**DATA FOR ANALYSIS**
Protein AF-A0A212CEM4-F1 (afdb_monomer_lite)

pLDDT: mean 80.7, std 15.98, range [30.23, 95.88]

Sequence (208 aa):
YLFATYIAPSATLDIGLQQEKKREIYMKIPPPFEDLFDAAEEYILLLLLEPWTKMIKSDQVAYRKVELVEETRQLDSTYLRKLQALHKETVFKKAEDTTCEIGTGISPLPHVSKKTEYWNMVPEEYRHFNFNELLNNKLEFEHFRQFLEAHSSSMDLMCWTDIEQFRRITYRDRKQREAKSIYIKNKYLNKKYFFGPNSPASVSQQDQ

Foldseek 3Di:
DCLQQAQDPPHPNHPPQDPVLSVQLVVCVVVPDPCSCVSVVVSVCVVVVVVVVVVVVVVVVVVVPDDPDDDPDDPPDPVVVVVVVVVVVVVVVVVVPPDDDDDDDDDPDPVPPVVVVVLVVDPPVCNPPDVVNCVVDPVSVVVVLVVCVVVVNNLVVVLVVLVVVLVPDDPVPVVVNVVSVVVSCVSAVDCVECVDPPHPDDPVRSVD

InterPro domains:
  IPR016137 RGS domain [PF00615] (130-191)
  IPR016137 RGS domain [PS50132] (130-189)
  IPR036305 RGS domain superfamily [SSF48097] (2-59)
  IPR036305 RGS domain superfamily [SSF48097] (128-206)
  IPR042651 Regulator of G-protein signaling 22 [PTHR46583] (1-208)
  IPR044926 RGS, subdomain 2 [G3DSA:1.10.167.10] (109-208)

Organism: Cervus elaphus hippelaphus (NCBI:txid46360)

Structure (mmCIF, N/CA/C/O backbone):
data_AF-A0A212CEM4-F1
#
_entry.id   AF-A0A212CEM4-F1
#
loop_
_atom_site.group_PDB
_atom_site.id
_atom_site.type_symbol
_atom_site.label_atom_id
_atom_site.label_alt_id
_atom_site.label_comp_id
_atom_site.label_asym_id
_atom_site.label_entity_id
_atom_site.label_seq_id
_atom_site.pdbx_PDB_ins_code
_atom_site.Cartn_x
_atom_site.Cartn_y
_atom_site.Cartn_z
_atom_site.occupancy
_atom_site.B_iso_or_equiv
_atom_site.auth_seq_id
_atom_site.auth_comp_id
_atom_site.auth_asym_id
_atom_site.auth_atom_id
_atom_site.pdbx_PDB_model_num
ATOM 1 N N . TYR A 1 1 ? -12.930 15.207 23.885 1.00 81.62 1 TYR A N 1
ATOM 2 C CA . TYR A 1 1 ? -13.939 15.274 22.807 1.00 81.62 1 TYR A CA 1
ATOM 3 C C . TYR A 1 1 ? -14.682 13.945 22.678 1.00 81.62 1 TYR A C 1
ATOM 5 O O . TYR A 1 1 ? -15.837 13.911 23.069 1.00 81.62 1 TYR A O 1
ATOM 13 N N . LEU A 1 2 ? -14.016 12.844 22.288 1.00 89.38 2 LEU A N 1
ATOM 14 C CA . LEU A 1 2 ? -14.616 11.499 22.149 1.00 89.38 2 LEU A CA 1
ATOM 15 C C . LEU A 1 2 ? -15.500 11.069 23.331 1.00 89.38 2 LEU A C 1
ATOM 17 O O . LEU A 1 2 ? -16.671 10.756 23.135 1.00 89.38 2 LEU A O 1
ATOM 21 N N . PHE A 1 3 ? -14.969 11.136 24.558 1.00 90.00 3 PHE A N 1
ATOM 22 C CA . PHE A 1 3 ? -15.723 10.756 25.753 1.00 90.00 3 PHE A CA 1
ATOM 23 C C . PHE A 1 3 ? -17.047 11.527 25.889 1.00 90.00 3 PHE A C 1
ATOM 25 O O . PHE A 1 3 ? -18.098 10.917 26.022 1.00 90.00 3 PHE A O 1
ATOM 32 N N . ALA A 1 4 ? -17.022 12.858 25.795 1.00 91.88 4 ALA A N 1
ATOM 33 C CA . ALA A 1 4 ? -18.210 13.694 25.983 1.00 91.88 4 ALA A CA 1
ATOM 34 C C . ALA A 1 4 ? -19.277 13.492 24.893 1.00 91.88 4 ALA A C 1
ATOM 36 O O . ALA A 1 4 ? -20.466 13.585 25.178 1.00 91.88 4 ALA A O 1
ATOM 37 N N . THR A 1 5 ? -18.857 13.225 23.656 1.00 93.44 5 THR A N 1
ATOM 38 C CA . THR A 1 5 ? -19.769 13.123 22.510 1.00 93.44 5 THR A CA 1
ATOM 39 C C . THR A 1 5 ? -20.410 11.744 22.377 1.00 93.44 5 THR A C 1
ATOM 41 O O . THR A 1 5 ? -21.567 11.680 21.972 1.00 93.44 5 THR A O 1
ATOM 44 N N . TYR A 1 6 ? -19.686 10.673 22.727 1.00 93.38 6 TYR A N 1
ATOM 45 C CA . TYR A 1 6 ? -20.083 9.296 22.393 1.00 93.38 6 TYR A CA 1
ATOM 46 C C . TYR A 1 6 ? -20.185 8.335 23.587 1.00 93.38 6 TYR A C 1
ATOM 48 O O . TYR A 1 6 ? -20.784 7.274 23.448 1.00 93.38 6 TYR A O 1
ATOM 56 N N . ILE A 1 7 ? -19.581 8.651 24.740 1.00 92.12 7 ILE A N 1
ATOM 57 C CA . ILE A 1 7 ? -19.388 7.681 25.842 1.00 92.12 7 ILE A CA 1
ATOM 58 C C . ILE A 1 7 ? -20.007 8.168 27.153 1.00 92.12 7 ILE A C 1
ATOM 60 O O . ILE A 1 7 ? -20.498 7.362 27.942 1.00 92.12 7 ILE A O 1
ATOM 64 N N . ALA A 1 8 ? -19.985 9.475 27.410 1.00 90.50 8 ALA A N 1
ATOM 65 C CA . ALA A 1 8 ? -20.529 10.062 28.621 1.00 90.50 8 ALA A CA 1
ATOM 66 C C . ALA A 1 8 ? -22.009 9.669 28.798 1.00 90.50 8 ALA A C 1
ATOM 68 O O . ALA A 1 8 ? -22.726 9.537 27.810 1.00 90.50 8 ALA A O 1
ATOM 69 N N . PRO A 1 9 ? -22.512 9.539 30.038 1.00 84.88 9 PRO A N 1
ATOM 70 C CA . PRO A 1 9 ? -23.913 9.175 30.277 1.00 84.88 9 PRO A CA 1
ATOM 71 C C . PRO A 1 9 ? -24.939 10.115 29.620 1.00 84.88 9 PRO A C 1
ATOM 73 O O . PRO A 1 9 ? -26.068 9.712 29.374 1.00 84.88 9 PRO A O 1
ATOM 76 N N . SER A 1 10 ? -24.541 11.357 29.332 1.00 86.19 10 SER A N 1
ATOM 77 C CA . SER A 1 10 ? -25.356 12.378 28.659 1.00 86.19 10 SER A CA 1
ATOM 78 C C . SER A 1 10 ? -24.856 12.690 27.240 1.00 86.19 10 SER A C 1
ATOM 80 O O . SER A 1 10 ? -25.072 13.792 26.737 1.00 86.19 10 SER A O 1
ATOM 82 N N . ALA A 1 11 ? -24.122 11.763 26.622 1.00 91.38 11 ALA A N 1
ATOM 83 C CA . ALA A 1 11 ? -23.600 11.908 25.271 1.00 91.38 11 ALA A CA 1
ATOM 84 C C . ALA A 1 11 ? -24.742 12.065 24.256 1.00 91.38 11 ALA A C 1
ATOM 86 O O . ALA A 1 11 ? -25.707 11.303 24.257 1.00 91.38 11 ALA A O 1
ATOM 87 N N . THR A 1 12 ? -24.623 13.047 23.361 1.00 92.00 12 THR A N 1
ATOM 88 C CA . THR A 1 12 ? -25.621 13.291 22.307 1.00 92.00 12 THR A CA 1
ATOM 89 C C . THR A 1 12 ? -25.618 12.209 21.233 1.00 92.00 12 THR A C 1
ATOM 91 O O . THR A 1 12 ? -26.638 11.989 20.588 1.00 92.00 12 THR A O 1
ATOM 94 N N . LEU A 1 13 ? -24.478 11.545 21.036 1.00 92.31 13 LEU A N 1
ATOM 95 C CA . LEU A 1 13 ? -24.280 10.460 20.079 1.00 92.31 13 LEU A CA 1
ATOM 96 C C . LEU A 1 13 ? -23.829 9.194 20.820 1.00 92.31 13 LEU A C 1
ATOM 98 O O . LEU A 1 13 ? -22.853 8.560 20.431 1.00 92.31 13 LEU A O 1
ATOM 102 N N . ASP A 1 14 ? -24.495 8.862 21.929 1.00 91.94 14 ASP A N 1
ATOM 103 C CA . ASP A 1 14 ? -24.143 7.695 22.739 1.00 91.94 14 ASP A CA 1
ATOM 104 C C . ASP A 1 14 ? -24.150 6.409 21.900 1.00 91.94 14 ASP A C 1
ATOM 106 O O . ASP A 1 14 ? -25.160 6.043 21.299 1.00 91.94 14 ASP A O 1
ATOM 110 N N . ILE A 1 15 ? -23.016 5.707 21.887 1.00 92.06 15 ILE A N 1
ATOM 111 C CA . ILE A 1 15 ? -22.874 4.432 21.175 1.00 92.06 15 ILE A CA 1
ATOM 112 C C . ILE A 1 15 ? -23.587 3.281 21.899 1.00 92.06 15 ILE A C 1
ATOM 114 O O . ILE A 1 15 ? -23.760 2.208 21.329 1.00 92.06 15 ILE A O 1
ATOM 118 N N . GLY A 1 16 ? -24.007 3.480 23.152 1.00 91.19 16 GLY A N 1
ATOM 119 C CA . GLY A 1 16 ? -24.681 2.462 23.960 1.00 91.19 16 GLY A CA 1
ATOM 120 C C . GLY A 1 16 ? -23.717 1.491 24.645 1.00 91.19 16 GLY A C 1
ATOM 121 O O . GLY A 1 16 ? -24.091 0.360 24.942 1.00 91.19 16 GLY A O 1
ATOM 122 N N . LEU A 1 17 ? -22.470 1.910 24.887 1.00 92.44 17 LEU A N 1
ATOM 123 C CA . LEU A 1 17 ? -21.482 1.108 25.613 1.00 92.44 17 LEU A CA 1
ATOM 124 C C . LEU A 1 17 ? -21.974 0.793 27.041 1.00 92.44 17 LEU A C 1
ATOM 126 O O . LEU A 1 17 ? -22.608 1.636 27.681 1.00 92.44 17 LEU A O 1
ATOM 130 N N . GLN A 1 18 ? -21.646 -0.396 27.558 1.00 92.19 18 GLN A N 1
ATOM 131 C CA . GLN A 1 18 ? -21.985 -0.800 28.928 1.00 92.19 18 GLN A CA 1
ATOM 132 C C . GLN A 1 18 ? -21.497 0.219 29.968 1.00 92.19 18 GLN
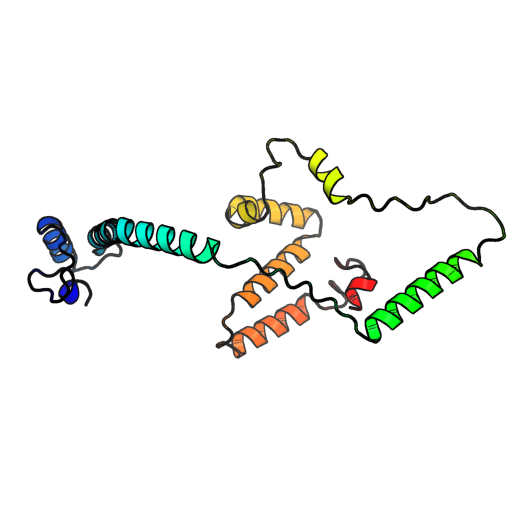 A C 1
ATOM 134 O O . GLN A 1 18 ? -20.394 0.763 29.867 1.00 92.19 18 GLN A O 1
ATOM 139 N N . GLN A 1 19 ? -22.318 0.462 30.990 1.00 90.56 19 GLN A N 1
ATOM 140 C CA . GLN A 1 19 ? -22.083 1.527 31.965 1.00 90.56 19 GLN A CA 1
ATOM 141 C C . GLN A 1 19 ? -20.821 1.295 32.807 1.00 90.56 19 GLN A C 1
ATOM 143 O O . GLN A 1 19 ? -20.199 2.249 33.274 1.00 90.56 19 GLN A O 1
ATOM 148 N N . GLU A 1 20 ? -20.434 0.040 32.996 1.00 91.62 20 GLU A N 1
ATOM 149 C CA . GLU A 1 20 ? -19.212 -0.388 33.675 1.00 91.62 20 GLU A CA 1
ATOM 150 C C . GLU A 1 20 ? -17.989 0.061 32.868 1.00 91.62 20 GLU A C 1
ATOM 152 O O . GLU A 1 20 ? -17.163 0.820 33.374 1.00 91.62 20 GLU A O 1
ATOM 157 N N . LYS A 1 21 ? -17.956 -0.269 31.569 1.00 90.19 21 LYS A N 1
ATOM 158 C CA . LYS A 1 21 ? -16.903 0.161 30.637 1.00 90.19 21 LYS A CA 1
ATOM 159 C C . LYS A 1 21 ? -16.832 1.690 30.522 1.00 90.19 21 LYS A C 1
ATOM 161 O O . LYS A 1 21 ? -15.750 2.265 30.547 1.00 90.19 21 LYS A O 1
ATOM 166 N N . LYS A 1 22 ? -17.976 2.387 30.482 1.00 92.44 22 LYS A N 1
ATOM 167 C CA . LYS A 1 22 ? -18.019 3.866 30.497 1.00 92.44 22 LYS A CA 1
ATOM 168 C C . LYS A 1 22 ? -17.355 4.459 31.747 1.00 92.44 22 LYS A C 1
ATOM 170 O O . LYS A 1 22 ? -16.655 5.469 31.650 1.00 92.44 22 LYS A O 1
ATOM 175 N N . ARG A 1 23 ? -17.561 3.841 32.918 1.00 91.12 23 ARG A N 1
ATOM 176 C CA . ARG A 1 23 ? -16.929 4.259 34.181 1.00 91.12 23 ARG A CA 1
ATOM 177 C C . ARG A 1 23 ? -15.428 3.994 34.187 1.00 91.12 23 ARG A C 1
ATOM 179 O O . ARG A 1 23 ? -14.684 4.860 34.633 1.00 91.12 23 ARG A O 1
ATOM 186 N N . GLU A 1 24 ? -14.987 2.845 33.687 1.00 91.06 24 GLU A N 1
ATOM 187 C CA . GLU A 1 24 ? -13.560 2.518 33.573 1.00 91.06 24 GLU A CA 1
ATOM 188 C C . GLU A 1 24 ? -12.814 3.544 32.722 1.00 91.06 24 GLU A C 1
ATOM 190 O O . GLU A 1 24 ? -11.786 4.069 33.153 1.00 91.06 24 GLU A O 1
ATOM 195 N N . ILE A 1 25 ? -13.383 3.897 31.565 1.00 91.31 25 ILE A N 1
ATOM 196 C CA . ILE A 1 25 ? -12.843 4.943 30.694 1.00 91.31 25 ILE A CA 1
ATOM 197 C C . ILE A 1 25 ? -12.764 6.262 31.466 1.00 91.31 25 ILE A C 1
ATOM 199 O O . ILE A 1 25 ? -11.706 6.878 31.494 1.00 91.31 25 ILE A O 1
ATOM 203 N N . TYR A 1 26 ? -13.835 6.672 32.157 1.00 91.44 26 TYR A N 1
ATOM 204 C CA . TYR A 1 26 ? -13.850 7.919 32.932 1.00 91.44 26 TYR A CA 1
ATOM 205 C C . TYR A 1 26 ? -12.738 7.990 33.992 1.00 91.44 26 TYR A C 1
ATOM 207 O O . TYR A 1 26 ? -12.068 9.016 34.108 1.00 91.44 26 TYR A O 1
ATOM 215 N N . MET A 1 27 ? -12.506 6.902 34.735 1.00 90.31 27 MET A N 1
ATOM 216 C CA . MET A 1 27 ? -11.481 6.852 35.788 1.00 90.31 27 MET A CA 1
ATOM 217 C C . MET A 1 27 ? -10.053 6.919 35.240 1.00 90.31 27 MET A C 1
ATOM 219 O O . MET A 1 27 ? -9.159 7.397 35.933 1.00 90.31 27 MET A O 1
ATOM 223 N N . LYS A 1 28 ? -9.841 6.468 34.000 1.00 89.19 28 LYS A N 1
ATOM 224 C CA . LYS A 1 28 ? -8.539 6.472 33.321 1.00 89.19 28 LYS A CA 1
ATOM 225 C C . LYS A 1 28 ? -8.299 7.718 32.457 1.00 89.19 28 LYS A C 1
ATOM 227 O O . LYS A 1 28 ? -7.264 7.811 31.808 1.00 89.19 28 LYS A O 1
ATOM 232 N N . ILE A 1 29 ? -9.220 8.690 32.432 1.00 87.50 29 ILE A N 1
ATOM 233 C CA . ILE A 1 29 ? -9.024 9.943 31.676 1.00 87.50 29 ILE A CA 1
ATOM 234 C C . ILE A 1 29 ? -7.773 10.712 32.150 1.00 87.50 29 ILE A C 1
ATOM 236 O O . ILE A 1 29 ? -7.103 11.291 31.295 1.00 87.50 29 ILE A O 1
ATOM 240 N N . PRO A 1 30 ? -7.429 10.757 33.454 1.00 86.25 30 PRO A N 1
ATOM 241 C CA . PRO A 1 30 ? -6.207 11.399 33.929 1.00 86.25 30 PRO A CA 1
ATOM 242 C C . PRO A 1 30 ? -5.237 10.410 34.627 1.00 86.25 30 PRO A C 1
ATOM 244 O O . PRO A 1 30 ? -5.537 9.971 35.738 1.00 86.25 30 PRO A O 1
ATOM 247 N N . PRO A 1 31 ? -4.036 10.130 34.073 1.00 82.25 31 PRO A N 1
ATOM 248 C CA . PRO A 1 31 ? -3.546 10.518 32.748 1.00 82.25 31 PRO A CA 1
ATOM 249 C C . PRO A 1 31 ? -4.112 9.606 31.643 1.00 82.25 31 PRO A C 1
ATOM 251 O O . PRO A 1 31 ? -4.255 8.405 31.867 1.00 82.25 31 PRO A O 1
ATOM 254 N N . PRO A 1 32 ? -4.393 10.143 30.443 1.00 84.56 32 PRO A N 1
ATOM 255 C CA . PRO A 1 32 ? -4.907 9.337 29.349 1.00 84.56 32 PRO A CA 1
ATOM 256 C C . PRO A 1 32 ? -3.764 8.542 28.714 1.00 84.56 32 PRO A C 1
ATOM 258 O O . PRO A 1 32 ? -2.777 9.120 28.252 1.00 84.56 32 PRO A O 1
ATOM 261 N N . PHE A 1 33 ? -3.912 7.223 28.683 1.00 87.75 33 PHE A N 1
ATOM 262 C CA . PHE A 1 33 ? -3.033 6.319 27.945 1.00 87.75 33 PHE A CA 1
ATOM 263 C C . PHE A 1 33 ? -3.646 5.965 26.584 1.00 87.75 33 PHE A C 1
ATOM 265 O O . PHE A 1 33 ? -4.779 6.345 26.283 1.00 87.75 33 PHE A O 1
ATOM 272 N N . GLU A 1 34 ? -2.868 5.304 25.731 1.00 88.94 34 GLU A N 1
ATOM 273 C CA . GLU A 1 34 ? -3.289 4.957 24.369 1.00 88.94 34 GLU A CA 1
ATOM 274 C C . GLU A 1 34 ? -4.463 3.963 24.357 1.00 88.94 34 GLU A C 1
ATOM 276 O O . GLU A 1 34 ? -5.403 4.160 23.594 1.00 88.94 34 GLU A O 1
ATOM 281 N N . ASP A 1 35 ? -4.491 3.034 25.315 1.00 91.69 35 ASP A N 1
ATOM 282 C CA . ASP A 1 35 ? -5.512 1.992 25.500 1.00 91.69 35 ASP A CA 1
ATOM 283 C C . ASP A 1 35 ? -6.837 2.498 26.109 1.00 91.69 35 ASP A C 1
ATOM 285 O O . ASP A 1 35 ? -7.747 1.727 26.433 1.00 91.69 35 ASP A O 1
ATOM 289 N N . LEU A 1 36 ? -6.971 3.814 26.317 1.00 92.19 36 LEU A N 1
ATOM 290 C CA . LEU A 1 36 ? -8.094 4.412 27.043 1.00 92.19 36 LEU A CA 1
ATOM 291 C C . LEU A 1 36 ? -9.457 4.108 26.401 1.00 92.19 36 LEU A C 1
ATOM 293 O O . LEU A 1 36 ? -10.462 4.055 27.111 1.00 92.19 36 LEU A O 1
ATOM 297 N N . PHE A 1 37 ? -9.512 3.945 25.078 1.00 94.12 37 PHE A N 1
ATOM 298 C CA . PHE A 1 37 ? -10.762 3.770 24.334 1.00 94.12 37 PHE A CA 1
ATOM 299 C C . PHE A 1 37 ? -10.908 2.402 23.661 1.00 94.12 37 PHE A C 1
ATOM 301 O O . PHE A 1 37 ? -11.927 2.189 23.006 1.00 94.12 37 PHE A O 1
ATOM 308 N N . ASP A 1 38 ? -9.993 1.457 23.886 1.00 93.44 38 ASP A N 1
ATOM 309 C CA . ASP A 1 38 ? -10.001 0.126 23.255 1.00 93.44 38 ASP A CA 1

**WHAT NEEDS TO BE DONE**
Look above for the line with "ATOM 123 C CA", then print it and each line after it down to and including the line with "ATOM 141 C C". Leave out the pictures and keep the wording exact.

**WRITTEN RESPONSE**
ATOM 123 C CA . LEU A 1 17 ? -21.482 1.108 25.613 1.00 92.44 17 LEU A CA 1
ATOM 124 C C . LEU A 1 17 ? -21.974 0.793 27.041 1.00 92.44 17 LEU A C 1
ATOM 126 O O . LEU A 1 17 ? -22.608 1.636 27.681 1.00 92.44 17 LEU A O 1
ATOM 130 N N . GLN A 1 18 ? -21.646 -0.396 27.558 1.00 92.19 18 GLN A N 1
ATOM 131 C CA . GLN A 1 18 ? -21.985 -0.800 28.928 1.00 92.19 18 GLN A CA 1
ATOM 132 C C . GLN A 1 18 ? -21.497 0.219 29.968 1.00 92.19 18 GLN
 A C 1
ATOM 134 O O . GLN A 1 18 ? -20.394 0.763 29.867 1.00 92.19 18 GLN A O 1
ATOM 139 N N . GLN A 1 19 ? -22.318 0.462 30.990 1.00 90.56 19 GLN A N 1
ATOM 140 C CA . GLN A 1 19 ? -22.083 1.527 31.965 1.00 90.56 19 GLN A CA 1
ATOM 141 C C . GLN A 1 19 ? -20.821 1.295 32.807 1.00 90.56 19 GLN A C 1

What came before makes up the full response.